_Required action_
Your output should consist solely of the lines from the one with "ATOM 66 O O" through the end of the records, reproduced exactly, both ends included.

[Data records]
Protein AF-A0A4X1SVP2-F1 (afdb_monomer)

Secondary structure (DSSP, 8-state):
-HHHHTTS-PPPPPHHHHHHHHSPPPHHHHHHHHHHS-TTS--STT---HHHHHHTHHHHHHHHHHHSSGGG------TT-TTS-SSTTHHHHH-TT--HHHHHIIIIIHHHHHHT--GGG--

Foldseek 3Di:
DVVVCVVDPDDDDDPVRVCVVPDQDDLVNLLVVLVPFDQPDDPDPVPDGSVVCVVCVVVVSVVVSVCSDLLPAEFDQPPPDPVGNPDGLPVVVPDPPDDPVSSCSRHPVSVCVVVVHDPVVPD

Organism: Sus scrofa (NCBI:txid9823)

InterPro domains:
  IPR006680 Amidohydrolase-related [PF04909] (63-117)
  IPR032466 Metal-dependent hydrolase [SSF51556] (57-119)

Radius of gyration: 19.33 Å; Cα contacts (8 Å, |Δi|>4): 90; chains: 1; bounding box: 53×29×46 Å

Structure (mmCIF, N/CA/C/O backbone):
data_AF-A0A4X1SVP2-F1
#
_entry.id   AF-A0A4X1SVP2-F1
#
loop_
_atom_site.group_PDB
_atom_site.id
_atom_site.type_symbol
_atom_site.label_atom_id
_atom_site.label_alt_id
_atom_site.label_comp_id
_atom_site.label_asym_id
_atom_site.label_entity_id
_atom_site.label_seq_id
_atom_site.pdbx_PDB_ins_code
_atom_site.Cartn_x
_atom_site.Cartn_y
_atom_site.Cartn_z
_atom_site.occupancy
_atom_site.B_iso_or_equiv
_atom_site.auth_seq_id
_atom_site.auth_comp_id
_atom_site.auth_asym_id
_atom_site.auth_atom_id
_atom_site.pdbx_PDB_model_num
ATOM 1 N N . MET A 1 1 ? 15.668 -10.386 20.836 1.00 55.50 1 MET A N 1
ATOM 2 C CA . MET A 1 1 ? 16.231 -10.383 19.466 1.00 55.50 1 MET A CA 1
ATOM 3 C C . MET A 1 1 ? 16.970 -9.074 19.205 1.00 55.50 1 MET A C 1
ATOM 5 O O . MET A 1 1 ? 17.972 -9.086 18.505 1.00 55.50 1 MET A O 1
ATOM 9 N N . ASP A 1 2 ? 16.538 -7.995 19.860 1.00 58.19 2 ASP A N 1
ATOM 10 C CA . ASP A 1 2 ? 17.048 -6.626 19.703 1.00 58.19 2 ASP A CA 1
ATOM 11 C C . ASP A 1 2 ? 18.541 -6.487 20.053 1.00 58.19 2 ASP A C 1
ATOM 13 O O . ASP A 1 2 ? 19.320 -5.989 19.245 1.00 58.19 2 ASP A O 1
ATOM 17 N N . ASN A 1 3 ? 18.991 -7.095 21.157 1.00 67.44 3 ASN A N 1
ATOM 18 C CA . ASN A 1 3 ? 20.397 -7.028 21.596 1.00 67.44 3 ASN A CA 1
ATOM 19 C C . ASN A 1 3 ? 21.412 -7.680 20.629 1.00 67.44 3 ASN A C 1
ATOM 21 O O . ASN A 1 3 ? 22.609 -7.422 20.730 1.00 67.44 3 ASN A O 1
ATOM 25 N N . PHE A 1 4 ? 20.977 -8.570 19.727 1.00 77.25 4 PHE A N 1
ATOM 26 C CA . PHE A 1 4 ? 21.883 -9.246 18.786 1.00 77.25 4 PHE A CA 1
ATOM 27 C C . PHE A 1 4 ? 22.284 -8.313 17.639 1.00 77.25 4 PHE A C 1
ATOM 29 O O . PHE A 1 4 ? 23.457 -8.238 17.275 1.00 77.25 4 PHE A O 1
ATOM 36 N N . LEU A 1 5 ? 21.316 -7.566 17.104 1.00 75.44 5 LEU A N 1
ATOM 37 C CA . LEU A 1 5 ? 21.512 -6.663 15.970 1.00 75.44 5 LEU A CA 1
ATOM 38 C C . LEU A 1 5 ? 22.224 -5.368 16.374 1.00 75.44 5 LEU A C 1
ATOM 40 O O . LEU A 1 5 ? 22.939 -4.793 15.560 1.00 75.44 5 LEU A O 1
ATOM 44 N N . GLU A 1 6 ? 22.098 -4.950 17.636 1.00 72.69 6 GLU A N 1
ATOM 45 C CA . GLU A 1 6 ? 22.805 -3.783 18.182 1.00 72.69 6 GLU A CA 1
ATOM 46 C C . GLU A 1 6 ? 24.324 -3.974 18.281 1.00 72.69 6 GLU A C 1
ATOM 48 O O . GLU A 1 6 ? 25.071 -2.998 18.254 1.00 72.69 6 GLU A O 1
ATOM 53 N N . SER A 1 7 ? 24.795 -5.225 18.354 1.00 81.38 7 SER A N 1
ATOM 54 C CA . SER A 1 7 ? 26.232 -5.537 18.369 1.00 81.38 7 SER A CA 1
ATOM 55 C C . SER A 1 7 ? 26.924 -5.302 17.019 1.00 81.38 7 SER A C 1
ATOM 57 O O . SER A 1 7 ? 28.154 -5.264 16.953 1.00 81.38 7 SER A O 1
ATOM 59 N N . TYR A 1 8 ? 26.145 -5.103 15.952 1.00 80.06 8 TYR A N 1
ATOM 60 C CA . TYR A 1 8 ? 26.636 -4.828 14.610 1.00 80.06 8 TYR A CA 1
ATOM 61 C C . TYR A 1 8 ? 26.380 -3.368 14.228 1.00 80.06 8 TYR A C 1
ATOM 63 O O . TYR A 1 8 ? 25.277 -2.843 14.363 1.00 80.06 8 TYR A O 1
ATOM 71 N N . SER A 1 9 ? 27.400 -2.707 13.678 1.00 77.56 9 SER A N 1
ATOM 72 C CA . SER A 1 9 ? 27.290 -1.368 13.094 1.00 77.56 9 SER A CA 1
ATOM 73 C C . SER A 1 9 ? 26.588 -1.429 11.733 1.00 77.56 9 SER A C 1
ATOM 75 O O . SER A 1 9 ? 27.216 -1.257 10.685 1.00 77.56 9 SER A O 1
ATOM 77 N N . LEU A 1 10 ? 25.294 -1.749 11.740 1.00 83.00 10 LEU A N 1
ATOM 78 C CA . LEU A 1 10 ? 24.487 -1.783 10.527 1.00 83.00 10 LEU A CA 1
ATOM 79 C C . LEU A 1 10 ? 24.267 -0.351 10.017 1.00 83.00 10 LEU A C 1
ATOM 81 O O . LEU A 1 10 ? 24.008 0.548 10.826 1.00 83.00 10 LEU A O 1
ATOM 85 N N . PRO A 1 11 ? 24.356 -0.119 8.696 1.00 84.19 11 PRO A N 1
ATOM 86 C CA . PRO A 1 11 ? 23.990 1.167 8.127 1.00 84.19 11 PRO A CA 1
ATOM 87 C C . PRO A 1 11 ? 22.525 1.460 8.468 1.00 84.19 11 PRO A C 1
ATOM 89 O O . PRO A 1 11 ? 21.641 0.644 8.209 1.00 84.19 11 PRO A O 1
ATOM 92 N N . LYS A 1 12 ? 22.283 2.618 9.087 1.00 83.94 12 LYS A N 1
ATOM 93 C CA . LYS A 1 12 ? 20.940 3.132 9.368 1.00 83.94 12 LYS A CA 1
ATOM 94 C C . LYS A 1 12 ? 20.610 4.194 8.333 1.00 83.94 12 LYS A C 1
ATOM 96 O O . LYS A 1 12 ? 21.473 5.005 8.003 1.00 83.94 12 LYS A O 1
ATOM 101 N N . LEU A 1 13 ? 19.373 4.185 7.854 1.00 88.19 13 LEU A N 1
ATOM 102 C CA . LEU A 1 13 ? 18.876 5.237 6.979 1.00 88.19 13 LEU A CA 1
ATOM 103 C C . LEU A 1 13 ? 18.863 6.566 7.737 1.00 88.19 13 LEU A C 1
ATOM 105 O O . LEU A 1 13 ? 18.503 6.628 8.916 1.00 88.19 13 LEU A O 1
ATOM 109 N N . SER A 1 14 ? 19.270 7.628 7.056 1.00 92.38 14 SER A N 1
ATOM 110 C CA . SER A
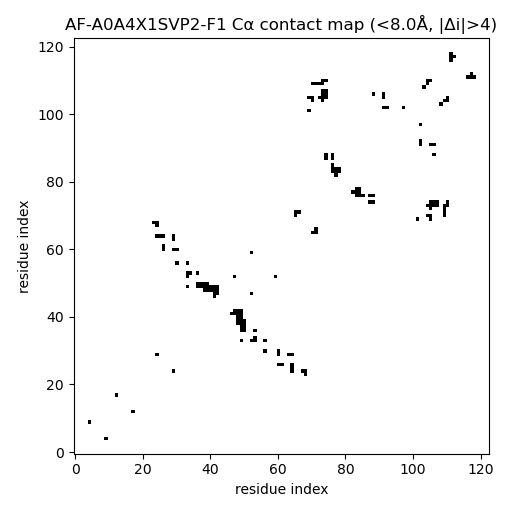 1 14 ? 19.062 8.992 7.522 1.00 92.38 14 SER A CA 1
ATOM 111 C C . SER A 1 14 ? 17.577 9.356 7.457 1.00 92.38 14 SER A C 1
ATOM 113 O O . SER A 1 14 ? 16.808 8.758 6.705 1.00 92.38 14 SER A O 1
ATOM 115 N N . GLN A 1 15 ? 17.169 10.380 8.211 1.00 86.25 15 GLN A N 1
ATOM 116 C CA . GLN A 1 15 ? 15.786 10.863 8.161 1.00 86.25 15 GLN A CA 1
ATOM 117 C C . GLN A 1 15 ? 15.375 11.253 6.732 1.00 86.25 15 GLN A C 1
ATOM 119 O O . GLN A 1 15 ? 14.293 10.897 6.289 1.00 86.25 15 GLN A O 1
ATOM 124 N N . ALA A 1 16 ? 16.278 11.888 5.978 1.00 91.38 16 ALA A N 1
ATOM 125 C CA . ALA A 1 16 ? 16.020 12.290 4.598 1.00 91.38 16 ALA A CA 1
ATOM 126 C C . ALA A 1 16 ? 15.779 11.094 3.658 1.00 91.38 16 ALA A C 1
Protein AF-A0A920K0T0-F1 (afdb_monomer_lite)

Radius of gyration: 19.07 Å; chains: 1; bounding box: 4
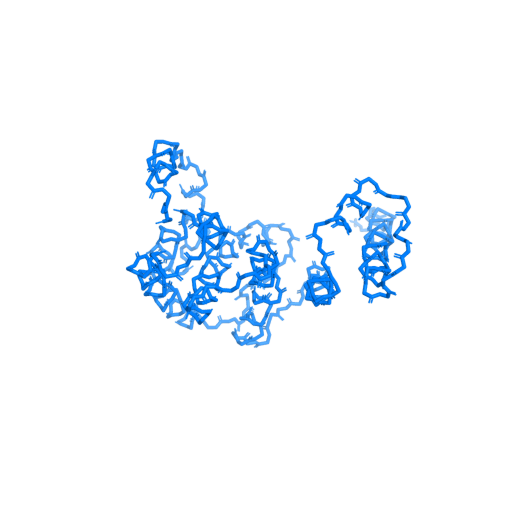5×51×47 Å

pLDDT: mean 85.67, std
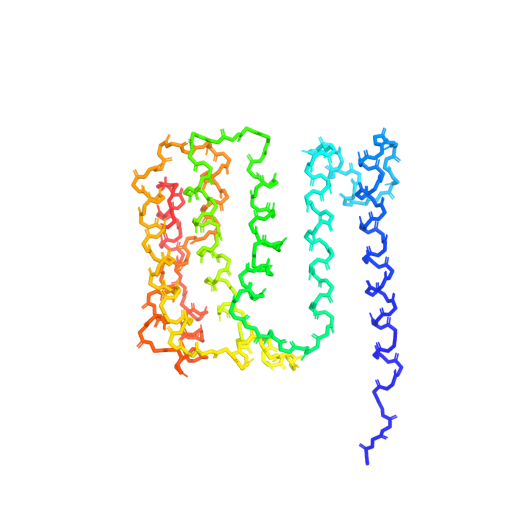 15.92, range [32.34, 98.25]

Secondary structure (DSSP, 8-state):
---SSHHHHHHHHHHHHHHHHHHHHHHHHHHTTPPPP--TTHHHHTTT--HHHHHHHHHHHHHGGGGGS-PPPSSHHHHHHHHIIIIIHHHHHHH-S---TTHHHHHHHHHHHHHHHHHHHHHHHHHTT--TTTTS-HHHHHHHHHHHHHHHHHHHHTGGGS-HHHHHHHHTTTTHHHHHHHHTT-GGGHHHHHHHHHS---HHHHHHHHHTT--

Sequence (215 aa):
MSKFLGPLYHQRTNDCRNSTAVVVRCLDEIIGEIAVRKHSVATPLSKYIGKIQAKELKVLVNARRWDVYSNKFKDFSELKKYLFDTTVILFRVAAGCERGKNEKDFQNACMAIALANYLMATPGLKKAGKVPISGLPTNEIEEQCKISLENLEIAKIKWSDFTEQEQWVLFTGWKSKKILSSIAKNLDKLDSTVAKLENRRMTFTFVMKAFLKTF

Foldseek 3Di:
DPDPPPPVVVVVVVVVVVVLVLLLVLLVCQLVVHDRPDDPPSNVVSVLDHNVLSVLVNLQSVLCVPVVDQDEDPEVVSLLVSLCSNFVSVLVVQLPPDWFPCNPLLSLLSSLLSLLVLLLCQVVCVVVVHDHCPPYDLLVSLVSLVSSLVSQVVCVVVVVRGDPSSLLSSLVSLCSNVSSVVCSVPVVCSNVSSVVVVPDDPPVVNVVCVVVSGD

Structure (mmCIF, N/CA/C/O backbone):
data_AF-A0A920K0T0-F1
#
_entry.id   AF-A0A920K0T0-F1
#
loop_
_atom_site.group_PDB
_atom_site.id
_atom_site.type_symbol
_atom_site.label_atom_id
_atom_site.label_alt_id
_atom_site.label_comp_id
_atom_site.label_asym_id
_atom_site.label_entity_id
_atom_site.label_seq_id
_atom_site.pdbx_PDB_ins_code
_atom_site.Cartn_x
_atom_site.Cartn_y
_atom_site.Cartn_z
_atom_site.occupancy
_atom_site.B_iso_or_equiv
_atom_site.auth_seq_id
_atom_site.auth_comp_id
_atom_site.auth_asym_id
_atom_site.auth_atom_id
_atom_site.pdbx_PDB_model_num
ATOM 1 N N . MET A 1 1 ? -28.030 -29.748 8.173 1.00 37.00 1 MET A N 1
ATOM 2 C CA . MET A 1 1 ? -28.198 -28.965 6.926 1.00 37.00 1 MET A CA 1
ATOM 3 C C . MET A 1 1 ? -26.831 -28.451 6.449 1.00 37.00 1 MET A C 1
ATOM 5 O O . MET A 1 1 ? -26.580 -27.259 6.424 1.00 37.00 1 MET A O 1
ATOM 9 N N . SER A 1 2 ? -25.909 -29.371 6.139 1.00 38.50 2 SER A N 1
ATOM 10 C CA . SER A 1 2 ? -24.508 -29.082 5.782 1.00 38.50 2 SER A CA 1
ATOM 11 C C . SER A 1 2 ? -24.097 -30.019 4.648 1.00 38.50 2 SER A C 1
ATOM 13 O O . SER A 1 2 ? -23.608 -31.114 4.907 1.00 38.50 2 SER A O 1
ATOM 15 N N . LYS A 1 3 ? -24.417 -29.664 3.396 1.00 35.94 3 LYS A N 1
ATOM 16 C CA . LYS A 1 3 ? -23.984 -30.455 2.223 1.00 35.94 3 LYS A CA 1
ATOM 17 C C . LYS A 1 3 ? -23.943 -29.709 0.875 1.00 35.94 3 LYS A C 1
ATOM 19 O O . LYS A 1 3 ? -23.831 -30.363 -0.150 1.00 35.94 3 LYS A O 1
ATOM 24 N N . PHE A 1 4 ? -23.968 -28.369 0.839 1.00 37.38 4 PHE A N 1
ATOM 25 C CA . PHE A 1 4 ? -24.093 -27.611 -0.429 1.00 37.38 4 PHE A CA 1
ATOM 26 C C . PHE A 1 4 ? -23.006 -26.555 -0.730 1.00 37.38 4 PHE A C 1
ATOM 28 O O . PHE A 1 4 ? -23.221 -25.687 -1.567 1.00 37.38 4 PHE A O 1
ATOM 35 N N . LEU A 1 5 ? -21.815 -26.620 -0.115 1.00 43.78 5 LEU A N 1
ATOM 36 C CA . LEU A 1 5 ? -20.720 -25.657 -0.393 1.00 43.78 5 LEU A CA 1
ATOM 37 C C . LEU A 1 5 ? -19.397 -26.276 -0.899 1.00 43.78 5 LEU A C 1
ATOM 39 O O . LEU A 1 5 ? -18.439 -25.549 -1.147 1.00 43.78 5 LEU A O 1
ATOM 43 N N . GLY A 1 6 ? -19.328 -27.595 -1.100 1.00 42.50 6 GLY A N 1
ATOM 44 C CA . GLY A 1 6 ? -18.090 -28.295 -1.488 1.00 42.50 6 GLY A CA 1
ATOM 45 C C . GLY A 1 6 ? -17.549 -28.002 -2.904 1.00 42.50 6 GLY A C 1
ATOM 46 O O . GLY A 1 6 ? -16.357 -27.724 -3.034 1.00 42.50 6 GLY A O 1
ATOM 47 N N . PRO A 1 7 ? -18.369 -28.019 -3.977 1.00 38.88 7 PRO A N 1
ATOM 48 C CA . PRO A 1 7 ? -17.841 -27.946 -5.349 1.00 38.88 7 PRO A CA 1
ATOM 49 C C . PRO A 1 7 ? -17.341 -26.548 -5.748 1.00 38.88 7 PRO A C 1
ATOM 51 O O . PRO A 1 7 ? -16.296 -26.409 -6.384 1.00 38.88 7 PRO A O 1
ATOM 54 N N . LEU A 1 8 ? -18.054 -25.498 -5.320 1.00 40.34 8 LEU A N 1
ATOM 55 C CA . LEU A 1 8 ? -17.746 -24.106 -5.671 1.00 40.34 8 LEU A CA 1
ATOM 56 C C . LEU A 1 8 ? -16.504 -23.570 -4.948 1.00 40.34 8 LEU A C 1
ATOM 58 O O . LEU A 1 8 ? -15.799 -22.723 -5.495 1.00 40.34 8 LEU A O 1
ATOM 62 N N . TYR A 1 9 ? -16.211 -24.061 -3.739 1.00 37.06 9 TYR A N 1
ATOM 63 C CA . TYR A 1 9 ? -14.995 -23.686 -3.014 1.00 37.06 9 TYR A CA 1
ATOM 64 C C . TYR A 1 9 ? -13.754 -24.295 -3.683 1.00 37.06 9 TYR A C 1
ATOM 66 O O . TYR A 1 9 ? -12.764 -23.599 -3.908 1.00 37.06 9 TYR A O 1
ATOM 74 N N . HIS A 1 10 ? -13.831 -25.562 -4.105 1.00 32.34 10 HIS A N 1
ATOM 75 C CA . HIS A 1 10 ? -12.707 -26.235 -4.754 1.00 32.34 10 HIS A CA 1
ATOM 76 C C . HIS A 1 10 ? -12.371 -25.666 -6.141 1.00 32.34 10 HIS A C 1
ATOM 78 O O . HIS A 1 10 ? -11.195 -25.416 -6.415 1.00 32.34 10 HIS A O 1
ATOM 84 N N . GLN A 1 11 ? -13.372 -25.367 -6.978 1.00 36.03 11 GLN A N 1
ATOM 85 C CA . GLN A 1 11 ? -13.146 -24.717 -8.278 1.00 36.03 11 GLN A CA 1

_Task output_
ATOM 66 O O . TYR A 1 9 ? -12.764 -23.599 -3.908 1.00 37.06 9 TYR A O 1
ATOM 74 N N . HIS A 1 10 ? -13.831 -25.562 -4.105 1.00 32.34 10 HIS A N 1
ATOM 75 C CA . HIS A 1 10 ? -12.707 -26.235 -4.754 1.00 32.34 10 HIS A CA 1
ATOM 76 C C . HIS A 1 10 ? -12.371 -25.666 -6.141 1.00 32.34 10 HIS A C 1
ATOM 78 O O . HIS A 1 10 ? -11.195 -25.416 -6.415 1.00 32.34 10 HIS A O 1
ATOM 84 N N . GLN A 1 11 ? -13.372 -25.367 -6.978 1.00 36.03 11 GLN A N 1
ATOM 85 C CA . GLN A 1 11 ? -13.146 -24.717 -8.278 1.00 36.03 11 GLN A CA 1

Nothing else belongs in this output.